American home economist

Anna Maria Cooley (September 16, 1874 – May 6, 1955) was an American home economist and textbook writer. She was a professor of household arts at Teachers College, Columbia University, from 1904 to 1941. She was president of the New York State Home Economics Association from 1924 to 1928.

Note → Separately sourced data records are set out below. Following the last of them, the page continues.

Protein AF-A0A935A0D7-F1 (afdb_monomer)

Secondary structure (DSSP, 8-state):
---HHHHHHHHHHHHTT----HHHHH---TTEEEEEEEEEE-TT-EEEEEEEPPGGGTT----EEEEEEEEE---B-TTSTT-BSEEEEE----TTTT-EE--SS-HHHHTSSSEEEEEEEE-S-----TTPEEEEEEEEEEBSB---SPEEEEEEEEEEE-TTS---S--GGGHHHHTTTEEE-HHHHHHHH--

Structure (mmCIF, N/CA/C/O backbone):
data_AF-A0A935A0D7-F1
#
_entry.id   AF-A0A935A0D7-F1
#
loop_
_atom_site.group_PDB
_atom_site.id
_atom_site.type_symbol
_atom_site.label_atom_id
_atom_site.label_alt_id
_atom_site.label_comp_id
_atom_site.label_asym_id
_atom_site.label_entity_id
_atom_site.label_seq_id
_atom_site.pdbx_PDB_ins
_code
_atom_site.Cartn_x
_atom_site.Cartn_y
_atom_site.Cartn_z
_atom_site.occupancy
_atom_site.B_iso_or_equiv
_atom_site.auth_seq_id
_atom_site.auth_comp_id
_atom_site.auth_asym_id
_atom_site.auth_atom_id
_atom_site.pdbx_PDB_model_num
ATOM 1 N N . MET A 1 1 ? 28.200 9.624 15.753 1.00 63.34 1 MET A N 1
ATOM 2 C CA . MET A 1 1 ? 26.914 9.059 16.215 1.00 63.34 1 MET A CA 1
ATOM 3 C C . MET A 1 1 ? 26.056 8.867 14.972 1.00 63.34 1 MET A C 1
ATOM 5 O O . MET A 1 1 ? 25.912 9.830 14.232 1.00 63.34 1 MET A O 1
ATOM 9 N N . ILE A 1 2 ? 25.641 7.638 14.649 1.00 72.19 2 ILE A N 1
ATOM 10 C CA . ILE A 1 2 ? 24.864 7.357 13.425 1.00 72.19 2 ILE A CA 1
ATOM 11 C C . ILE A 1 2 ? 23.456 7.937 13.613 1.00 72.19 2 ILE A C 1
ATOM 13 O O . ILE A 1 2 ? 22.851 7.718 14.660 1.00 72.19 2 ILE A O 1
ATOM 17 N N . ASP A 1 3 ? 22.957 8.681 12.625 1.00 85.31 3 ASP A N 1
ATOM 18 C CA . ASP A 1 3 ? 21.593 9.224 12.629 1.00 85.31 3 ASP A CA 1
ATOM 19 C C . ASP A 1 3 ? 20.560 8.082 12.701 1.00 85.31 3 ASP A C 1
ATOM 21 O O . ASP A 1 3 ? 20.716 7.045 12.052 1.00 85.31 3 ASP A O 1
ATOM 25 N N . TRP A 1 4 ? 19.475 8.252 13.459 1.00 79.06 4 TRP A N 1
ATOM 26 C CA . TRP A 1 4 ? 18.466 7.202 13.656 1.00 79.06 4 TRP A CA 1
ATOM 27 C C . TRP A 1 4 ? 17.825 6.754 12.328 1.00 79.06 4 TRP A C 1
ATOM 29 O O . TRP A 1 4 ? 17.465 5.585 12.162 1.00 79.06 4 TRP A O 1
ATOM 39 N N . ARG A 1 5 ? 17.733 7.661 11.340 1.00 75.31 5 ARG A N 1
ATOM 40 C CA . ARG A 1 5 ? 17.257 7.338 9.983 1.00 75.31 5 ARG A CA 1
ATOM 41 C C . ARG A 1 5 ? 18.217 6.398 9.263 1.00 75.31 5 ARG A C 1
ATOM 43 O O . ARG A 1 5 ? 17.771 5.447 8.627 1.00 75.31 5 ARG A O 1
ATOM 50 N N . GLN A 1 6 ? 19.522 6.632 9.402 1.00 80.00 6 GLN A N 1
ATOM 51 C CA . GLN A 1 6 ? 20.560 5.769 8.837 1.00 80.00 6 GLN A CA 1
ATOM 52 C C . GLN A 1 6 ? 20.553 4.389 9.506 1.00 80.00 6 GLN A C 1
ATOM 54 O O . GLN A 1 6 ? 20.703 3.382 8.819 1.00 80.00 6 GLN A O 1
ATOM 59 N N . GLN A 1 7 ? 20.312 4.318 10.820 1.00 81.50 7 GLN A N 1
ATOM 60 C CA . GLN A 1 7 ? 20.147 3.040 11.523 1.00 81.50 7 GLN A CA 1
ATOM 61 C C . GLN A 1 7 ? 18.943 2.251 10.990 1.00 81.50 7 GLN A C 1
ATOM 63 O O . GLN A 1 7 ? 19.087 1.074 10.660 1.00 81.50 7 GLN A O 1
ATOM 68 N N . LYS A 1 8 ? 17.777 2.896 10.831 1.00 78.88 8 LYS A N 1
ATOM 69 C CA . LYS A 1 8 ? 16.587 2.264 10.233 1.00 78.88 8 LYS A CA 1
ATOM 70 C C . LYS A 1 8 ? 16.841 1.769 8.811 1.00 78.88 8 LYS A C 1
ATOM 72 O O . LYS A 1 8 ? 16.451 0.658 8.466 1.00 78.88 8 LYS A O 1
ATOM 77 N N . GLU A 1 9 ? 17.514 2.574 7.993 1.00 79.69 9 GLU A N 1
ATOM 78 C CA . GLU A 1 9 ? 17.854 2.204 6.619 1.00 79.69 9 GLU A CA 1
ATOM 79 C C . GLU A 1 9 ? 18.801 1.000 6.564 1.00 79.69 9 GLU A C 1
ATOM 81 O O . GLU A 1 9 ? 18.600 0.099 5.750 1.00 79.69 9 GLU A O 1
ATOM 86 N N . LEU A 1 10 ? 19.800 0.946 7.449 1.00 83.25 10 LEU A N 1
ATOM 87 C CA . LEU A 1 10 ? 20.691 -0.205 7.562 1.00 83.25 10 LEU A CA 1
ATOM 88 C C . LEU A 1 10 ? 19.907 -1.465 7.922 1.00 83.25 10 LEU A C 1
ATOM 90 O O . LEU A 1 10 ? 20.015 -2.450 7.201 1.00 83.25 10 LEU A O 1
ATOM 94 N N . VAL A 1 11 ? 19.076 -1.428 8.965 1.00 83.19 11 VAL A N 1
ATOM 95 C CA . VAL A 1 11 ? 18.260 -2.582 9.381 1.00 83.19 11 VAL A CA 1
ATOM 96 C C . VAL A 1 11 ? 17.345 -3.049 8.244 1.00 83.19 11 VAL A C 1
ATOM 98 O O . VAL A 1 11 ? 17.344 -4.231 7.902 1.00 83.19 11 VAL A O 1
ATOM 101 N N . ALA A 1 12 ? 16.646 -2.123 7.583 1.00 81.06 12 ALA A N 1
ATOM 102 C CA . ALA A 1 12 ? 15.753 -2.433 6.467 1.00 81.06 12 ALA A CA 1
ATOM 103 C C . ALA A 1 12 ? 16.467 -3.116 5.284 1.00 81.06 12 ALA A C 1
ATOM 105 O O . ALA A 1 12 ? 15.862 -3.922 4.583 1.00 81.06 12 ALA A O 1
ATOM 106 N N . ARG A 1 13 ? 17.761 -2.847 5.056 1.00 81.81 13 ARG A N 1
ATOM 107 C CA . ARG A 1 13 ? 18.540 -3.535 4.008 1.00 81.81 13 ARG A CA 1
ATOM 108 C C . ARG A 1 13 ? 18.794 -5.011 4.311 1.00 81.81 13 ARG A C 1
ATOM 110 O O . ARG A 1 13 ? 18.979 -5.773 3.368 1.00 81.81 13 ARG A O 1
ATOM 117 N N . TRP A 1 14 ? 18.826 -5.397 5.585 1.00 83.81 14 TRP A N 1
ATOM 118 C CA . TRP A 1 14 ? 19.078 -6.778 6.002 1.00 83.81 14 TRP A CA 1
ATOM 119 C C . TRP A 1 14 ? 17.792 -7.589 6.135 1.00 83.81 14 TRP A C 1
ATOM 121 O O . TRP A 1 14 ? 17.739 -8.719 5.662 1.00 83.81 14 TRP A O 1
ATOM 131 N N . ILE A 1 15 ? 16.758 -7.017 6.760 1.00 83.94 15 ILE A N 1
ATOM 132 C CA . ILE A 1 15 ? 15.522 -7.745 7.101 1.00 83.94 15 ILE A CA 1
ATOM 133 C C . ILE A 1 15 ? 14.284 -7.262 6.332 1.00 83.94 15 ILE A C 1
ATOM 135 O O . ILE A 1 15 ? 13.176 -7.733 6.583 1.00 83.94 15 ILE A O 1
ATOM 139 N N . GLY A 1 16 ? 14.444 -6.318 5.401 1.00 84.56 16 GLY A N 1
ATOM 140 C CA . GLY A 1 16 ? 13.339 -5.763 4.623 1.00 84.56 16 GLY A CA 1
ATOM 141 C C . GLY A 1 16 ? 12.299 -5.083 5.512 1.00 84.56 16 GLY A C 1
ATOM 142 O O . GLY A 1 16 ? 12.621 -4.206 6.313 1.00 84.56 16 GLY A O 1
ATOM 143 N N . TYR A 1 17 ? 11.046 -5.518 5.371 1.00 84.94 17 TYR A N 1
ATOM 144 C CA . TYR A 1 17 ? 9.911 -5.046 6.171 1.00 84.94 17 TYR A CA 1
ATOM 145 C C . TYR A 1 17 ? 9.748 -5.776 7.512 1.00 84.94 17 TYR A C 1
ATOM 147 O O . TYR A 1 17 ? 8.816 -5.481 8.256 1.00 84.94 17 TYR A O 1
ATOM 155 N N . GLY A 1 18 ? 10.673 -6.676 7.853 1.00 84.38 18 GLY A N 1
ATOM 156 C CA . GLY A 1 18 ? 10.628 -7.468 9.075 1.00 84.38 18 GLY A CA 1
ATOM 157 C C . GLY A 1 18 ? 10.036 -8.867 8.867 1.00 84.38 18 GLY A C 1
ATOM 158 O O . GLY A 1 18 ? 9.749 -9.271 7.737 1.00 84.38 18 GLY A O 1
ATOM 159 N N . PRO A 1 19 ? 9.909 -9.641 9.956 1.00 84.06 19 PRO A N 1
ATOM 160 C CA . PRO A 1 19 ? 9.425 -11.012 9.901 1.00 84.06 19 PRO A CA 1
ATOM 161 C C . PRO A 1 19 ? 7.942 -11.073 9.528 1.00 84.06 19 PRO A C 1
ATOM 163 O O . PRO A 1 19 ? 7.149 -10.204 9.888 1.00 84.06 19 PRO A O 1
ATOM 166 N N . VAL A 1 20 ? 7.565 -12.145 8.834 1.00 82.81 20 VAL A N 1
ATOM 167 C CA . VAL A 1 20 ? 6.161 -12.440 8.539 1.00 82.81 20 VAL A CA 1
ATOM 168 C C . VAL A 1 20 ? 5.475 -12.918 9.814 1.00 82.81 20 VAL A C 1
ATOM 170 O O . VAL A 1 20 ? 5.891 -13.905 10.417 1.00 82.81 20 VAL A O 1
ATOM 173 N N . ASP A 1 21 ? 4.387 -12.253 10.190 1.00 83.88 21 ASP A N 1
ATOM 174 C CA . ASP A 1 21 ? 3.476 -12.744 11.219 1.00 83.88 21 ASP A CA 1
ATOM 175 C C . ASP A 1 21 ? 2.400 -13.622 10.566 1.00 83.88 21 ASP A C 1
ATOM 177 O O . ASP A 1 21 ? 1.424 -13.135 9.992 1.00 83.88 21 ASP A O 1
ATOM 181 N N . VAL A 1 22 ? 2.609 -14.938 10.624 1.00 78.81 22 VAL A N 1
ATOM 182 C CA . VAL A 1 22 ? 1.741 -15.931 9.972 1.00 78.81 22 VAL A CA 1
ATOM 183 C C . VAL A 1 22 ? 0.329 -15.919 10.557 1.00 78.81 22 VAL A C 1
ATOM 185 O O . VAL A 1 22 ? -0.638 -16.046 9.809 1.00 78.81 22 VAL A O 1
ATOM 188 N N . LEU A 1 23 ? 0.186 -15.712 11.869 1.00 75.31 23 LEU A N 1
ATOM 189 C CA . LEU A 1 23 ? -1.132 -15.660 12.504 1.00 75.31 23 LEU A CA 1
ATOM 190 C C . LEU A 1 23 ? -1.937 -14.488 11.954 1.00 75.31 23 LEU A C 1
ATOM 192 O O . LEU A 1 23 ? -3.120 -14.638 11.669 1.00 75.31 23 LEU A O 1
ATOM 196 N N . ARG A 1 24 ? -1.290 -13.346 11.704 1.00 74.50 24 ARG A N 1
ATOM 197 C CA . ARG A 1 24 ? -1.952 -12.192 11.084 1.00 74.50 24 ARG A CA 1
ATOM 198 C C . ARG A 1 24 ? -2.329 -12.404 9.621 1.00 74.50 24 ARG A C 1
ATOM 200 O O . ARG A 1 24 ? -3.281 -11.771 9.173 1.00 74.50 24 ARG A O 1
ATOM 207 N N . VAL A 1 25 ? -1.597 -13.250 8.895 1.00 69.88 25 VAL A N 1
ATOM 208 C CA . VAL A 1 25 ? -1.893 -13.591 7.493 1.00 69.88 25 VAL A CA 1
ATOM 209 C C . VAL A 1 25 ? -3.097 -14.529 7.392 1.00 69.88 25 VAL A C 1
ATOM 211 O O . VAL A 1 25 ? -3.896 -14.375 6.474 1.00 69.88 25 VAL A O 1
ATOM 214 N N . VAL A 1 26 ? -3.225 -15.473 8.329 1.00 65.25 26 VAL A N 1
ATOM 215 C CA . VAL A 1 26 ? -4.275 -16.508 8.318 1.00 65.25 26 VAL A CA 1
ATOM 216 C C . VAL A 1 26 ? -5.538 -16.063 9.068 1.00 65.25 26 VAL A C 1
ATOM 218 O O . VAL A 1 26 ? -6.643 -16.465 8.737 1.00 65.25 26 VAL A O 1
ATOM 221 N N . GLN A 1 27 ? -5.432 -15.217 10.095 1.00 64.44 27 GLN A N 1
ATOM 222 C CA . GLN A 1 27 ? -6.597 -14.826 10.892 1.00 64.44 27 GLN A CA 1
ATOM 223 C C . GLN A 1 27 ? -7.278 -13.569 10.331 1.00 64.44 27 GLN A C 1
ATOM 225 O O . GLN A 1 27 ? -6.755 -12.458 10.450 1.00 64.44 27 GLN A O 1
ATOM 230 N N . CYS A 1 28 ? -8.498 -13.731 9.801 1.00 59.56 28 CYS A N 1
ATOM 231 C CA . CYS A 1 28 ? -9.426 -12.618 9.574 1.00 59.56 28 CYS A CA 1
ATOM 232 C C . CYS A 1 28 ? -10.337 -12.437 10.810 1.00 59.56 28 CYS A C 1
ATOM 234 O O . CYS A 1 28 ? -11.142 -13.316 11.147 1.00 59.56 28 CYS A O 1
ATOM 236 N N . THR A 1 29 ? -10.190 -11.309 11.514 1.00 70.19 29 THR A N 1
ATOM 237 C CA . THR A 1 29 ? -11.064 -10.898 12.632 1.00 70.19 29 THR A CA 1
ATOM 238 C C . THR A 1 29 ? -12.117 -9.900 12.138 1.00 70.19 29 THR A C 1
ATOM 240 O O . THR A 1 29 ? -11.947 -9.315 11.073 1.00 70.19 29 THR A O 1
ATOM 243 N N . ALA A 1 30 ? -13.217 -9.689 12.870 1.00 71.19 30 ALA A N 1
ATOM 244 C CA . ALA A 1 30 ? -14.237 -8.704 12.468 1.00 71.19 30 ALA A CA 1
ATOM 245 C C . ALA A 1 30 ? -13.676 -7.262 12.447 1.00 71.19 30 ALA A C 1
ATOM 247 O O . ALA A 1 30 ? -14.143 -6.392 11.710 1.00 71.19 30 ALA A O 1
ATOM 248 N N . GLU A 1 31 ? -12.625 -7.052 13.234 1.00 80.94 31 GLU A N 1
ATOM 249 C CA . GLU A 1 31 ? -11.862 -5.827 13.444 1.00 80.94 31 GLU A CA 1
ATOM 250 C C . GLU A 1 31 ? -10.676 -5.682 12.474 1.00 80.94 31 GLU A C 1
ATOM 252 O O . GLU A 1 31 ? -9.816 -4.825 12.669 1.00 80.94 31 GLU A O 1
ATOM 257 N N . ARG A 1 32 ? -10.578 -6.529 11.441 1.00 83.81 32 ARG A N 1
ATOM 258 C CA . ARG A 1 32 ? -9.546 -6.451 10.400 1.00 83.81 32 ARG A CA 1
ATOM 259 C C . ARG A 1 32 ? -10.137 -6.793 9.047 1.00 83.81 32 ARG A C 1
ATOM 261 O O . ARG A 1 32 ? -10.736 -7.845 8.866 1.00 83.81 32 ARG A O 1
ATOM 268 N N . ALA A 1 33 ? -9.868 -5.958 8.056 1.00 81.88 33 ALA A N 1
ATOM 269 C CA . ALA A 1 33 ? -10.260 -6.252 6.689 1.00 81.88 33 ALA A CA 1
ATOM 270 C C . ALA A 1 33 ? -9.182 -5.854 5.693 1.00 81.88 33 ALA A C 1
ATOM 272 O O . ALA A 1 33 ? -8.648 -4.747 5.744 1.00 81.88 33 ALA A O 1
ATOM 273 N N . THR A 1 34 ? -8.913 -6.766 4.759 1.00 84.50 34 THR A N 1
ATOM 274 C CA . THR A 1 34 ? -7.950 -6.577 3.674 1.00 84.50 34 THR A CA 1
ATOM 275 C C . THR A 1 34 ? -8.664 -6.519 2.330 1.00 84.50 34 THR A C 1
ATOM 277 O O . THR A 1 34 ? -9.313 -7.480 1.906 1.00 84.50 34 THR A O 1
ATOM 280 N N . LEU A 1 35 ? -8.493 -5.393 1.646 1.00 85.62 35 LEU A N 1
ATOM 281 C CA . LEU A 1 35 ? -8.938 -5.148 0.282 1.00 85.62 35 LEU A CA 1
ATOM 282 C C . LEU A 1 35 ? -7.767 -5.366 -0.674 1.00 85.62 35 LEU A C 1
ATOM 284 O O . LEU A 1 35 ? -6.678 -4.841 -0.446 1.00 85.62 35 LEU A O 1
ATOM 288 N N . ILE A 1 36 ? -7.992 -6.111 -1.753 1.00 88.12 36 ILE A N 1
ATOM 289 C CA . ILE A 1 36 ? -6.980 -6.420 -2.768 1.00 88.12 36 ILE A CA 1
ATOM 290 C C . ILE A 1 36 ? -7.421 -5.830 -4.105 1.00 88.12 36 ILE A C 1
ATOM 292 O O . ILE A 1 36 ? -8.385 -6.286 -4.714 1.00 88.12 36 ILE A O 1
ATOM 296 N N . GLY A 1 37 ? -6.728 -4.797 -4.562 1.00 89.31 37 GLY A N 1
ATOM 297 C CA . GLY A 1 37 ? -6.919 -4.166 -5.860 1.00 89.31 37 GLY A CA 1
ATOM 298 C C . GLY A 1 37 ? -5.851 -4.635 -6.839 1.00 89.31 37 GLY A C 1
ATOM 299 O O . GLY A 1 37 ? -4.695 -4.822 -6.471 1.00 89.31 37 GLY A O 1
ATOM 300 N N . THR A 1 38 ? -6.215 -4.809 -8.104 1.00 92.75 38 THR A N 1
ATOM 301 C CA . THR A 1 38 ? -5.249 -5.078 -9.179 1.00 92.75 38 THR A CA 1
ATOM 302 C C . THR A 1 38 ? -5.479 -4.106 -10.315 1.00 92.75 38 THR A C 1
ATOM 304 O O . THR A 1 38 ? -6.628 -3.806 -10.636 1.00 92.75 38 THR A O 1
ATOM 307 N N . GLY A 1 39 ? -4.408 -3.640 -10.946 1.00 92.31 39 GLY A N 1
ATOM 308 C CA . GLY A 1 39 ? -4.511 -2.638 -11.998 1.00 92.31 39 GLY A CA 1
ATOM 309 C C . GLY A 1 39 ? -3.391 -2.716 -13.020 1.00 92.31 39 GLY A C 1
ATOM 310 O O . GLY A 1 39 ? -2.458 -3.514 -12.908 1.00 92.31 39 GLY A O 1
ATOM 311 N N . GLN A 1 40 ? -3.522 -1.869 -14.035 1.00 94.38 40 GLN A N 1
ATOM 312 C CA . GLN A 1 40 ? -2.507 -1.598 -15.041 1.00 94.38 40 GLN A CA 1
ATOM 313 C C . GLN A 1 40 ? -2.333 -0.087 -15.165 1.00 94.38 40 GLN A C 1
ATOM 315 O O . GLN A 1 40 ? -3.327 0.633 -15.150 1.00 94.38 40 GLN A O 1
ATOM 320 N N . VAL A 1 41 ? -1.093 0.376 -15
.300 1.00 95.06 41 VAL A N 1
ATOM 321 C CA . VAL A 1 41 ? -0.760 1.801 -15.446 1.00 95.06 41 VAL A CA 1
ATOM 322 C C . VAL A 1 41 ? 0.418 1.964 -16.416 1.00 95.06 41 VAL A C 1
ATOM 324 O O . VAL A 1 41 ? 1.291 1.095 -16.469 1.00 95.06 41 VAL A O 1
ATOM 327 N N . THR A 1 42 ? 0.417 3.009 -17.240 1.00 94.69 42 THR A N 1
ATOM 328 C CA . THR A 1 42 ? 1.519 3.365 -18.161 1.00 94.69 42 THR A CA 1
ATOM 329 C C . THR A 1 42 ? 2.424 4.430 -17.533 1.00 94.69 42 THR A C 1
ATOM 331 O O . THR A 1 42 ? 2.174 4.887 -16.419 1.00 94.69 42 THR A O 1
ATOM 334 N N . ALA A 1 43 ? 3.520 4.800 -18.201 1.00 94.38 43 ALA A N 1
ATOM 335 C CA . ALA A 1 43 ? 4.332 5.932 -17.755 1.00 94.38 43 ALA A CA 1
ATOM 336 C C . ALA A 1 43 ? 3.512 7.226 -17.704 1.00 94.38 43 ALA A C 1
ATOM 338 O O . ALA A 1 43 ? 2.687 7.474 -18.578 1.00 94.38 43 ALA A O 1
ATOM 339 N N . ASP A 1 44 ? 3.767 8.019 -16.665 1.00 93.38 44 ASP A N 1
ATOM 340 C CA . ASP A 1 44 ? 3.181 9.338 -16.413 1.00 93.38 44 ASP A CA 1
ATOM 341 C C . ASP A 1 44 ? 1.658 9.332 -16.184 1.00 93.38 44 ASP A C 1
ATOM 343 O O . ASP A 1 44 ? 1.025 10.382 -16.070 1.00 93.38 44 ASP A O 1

==Early life and education==
Cooley was born in New York City as the daughter of Charles Wallace Cooley and Emma Davin Cooley. She graduated from Barnard College in 1896. She completed a Bachelor of Science degree at Teachers College, Columbia University in 1903. Her sister, Carrie Starr Cooley, was a noted nurse in New York.

==Career==
Cooley taught at Teachers College, Columbia University, from 1904 until she retired in 1941. She became an associate professor of household arts in 1917. She was president of the New York State Home Economics Association from 1924 to 1928.

==Publications==
Cooley wrote several textbooks with her colleague Helen Kinne and others.
- Occupations for Little Fingers: A Manual for Grade Teachers, Mothers and Settlement Workers (1905, with Elizabeth Sage)
- "Selection of domestic art subject matter for secondary schools" (1909)
- Domestic Art in Women's Education (1911)
- Shelter and Clothing: A Textbook of the Household Arts (1914, with Helen Kinne)
- Food and Household Management: A Textbook of the Household Arts (1914, with Helen Kinne)
- "The Amy Schussler Apartment" (1915)
- The Home and the Family: An Elementary Textbook of Home Making (1917, with Helen Kinne)
- Food and Health: An Elementary Textbook of Home Making (1917, with Helen Kinne)
- "How Economics Studies in Grades Seven to Twelve" (1918, with Cora M. Winchell, Wilhelmina Spohr, and Josephine A. Marshall)
- Teaching Home Economics (1919, with Cora Marguerite Winchell, Wilhelmina H. Spohr, and Josephine Atlee Marshall)
- Household Arts for Home and School (1920, with Wilhelmina H. Spohr)
- "Some Investigations concerning the use of Certain Home Economics Information Tests" (1923, with Grace Reeves)
- "Economics and home economics instruction in the schools" (1932)
- "Some Reminiscences of Teachers College" (1939)

==Personal life==
Cooley died in 1955, at the age of 80, at her home in Pawling, New York. Her papers are in special collections at Teachers College, Columbia University.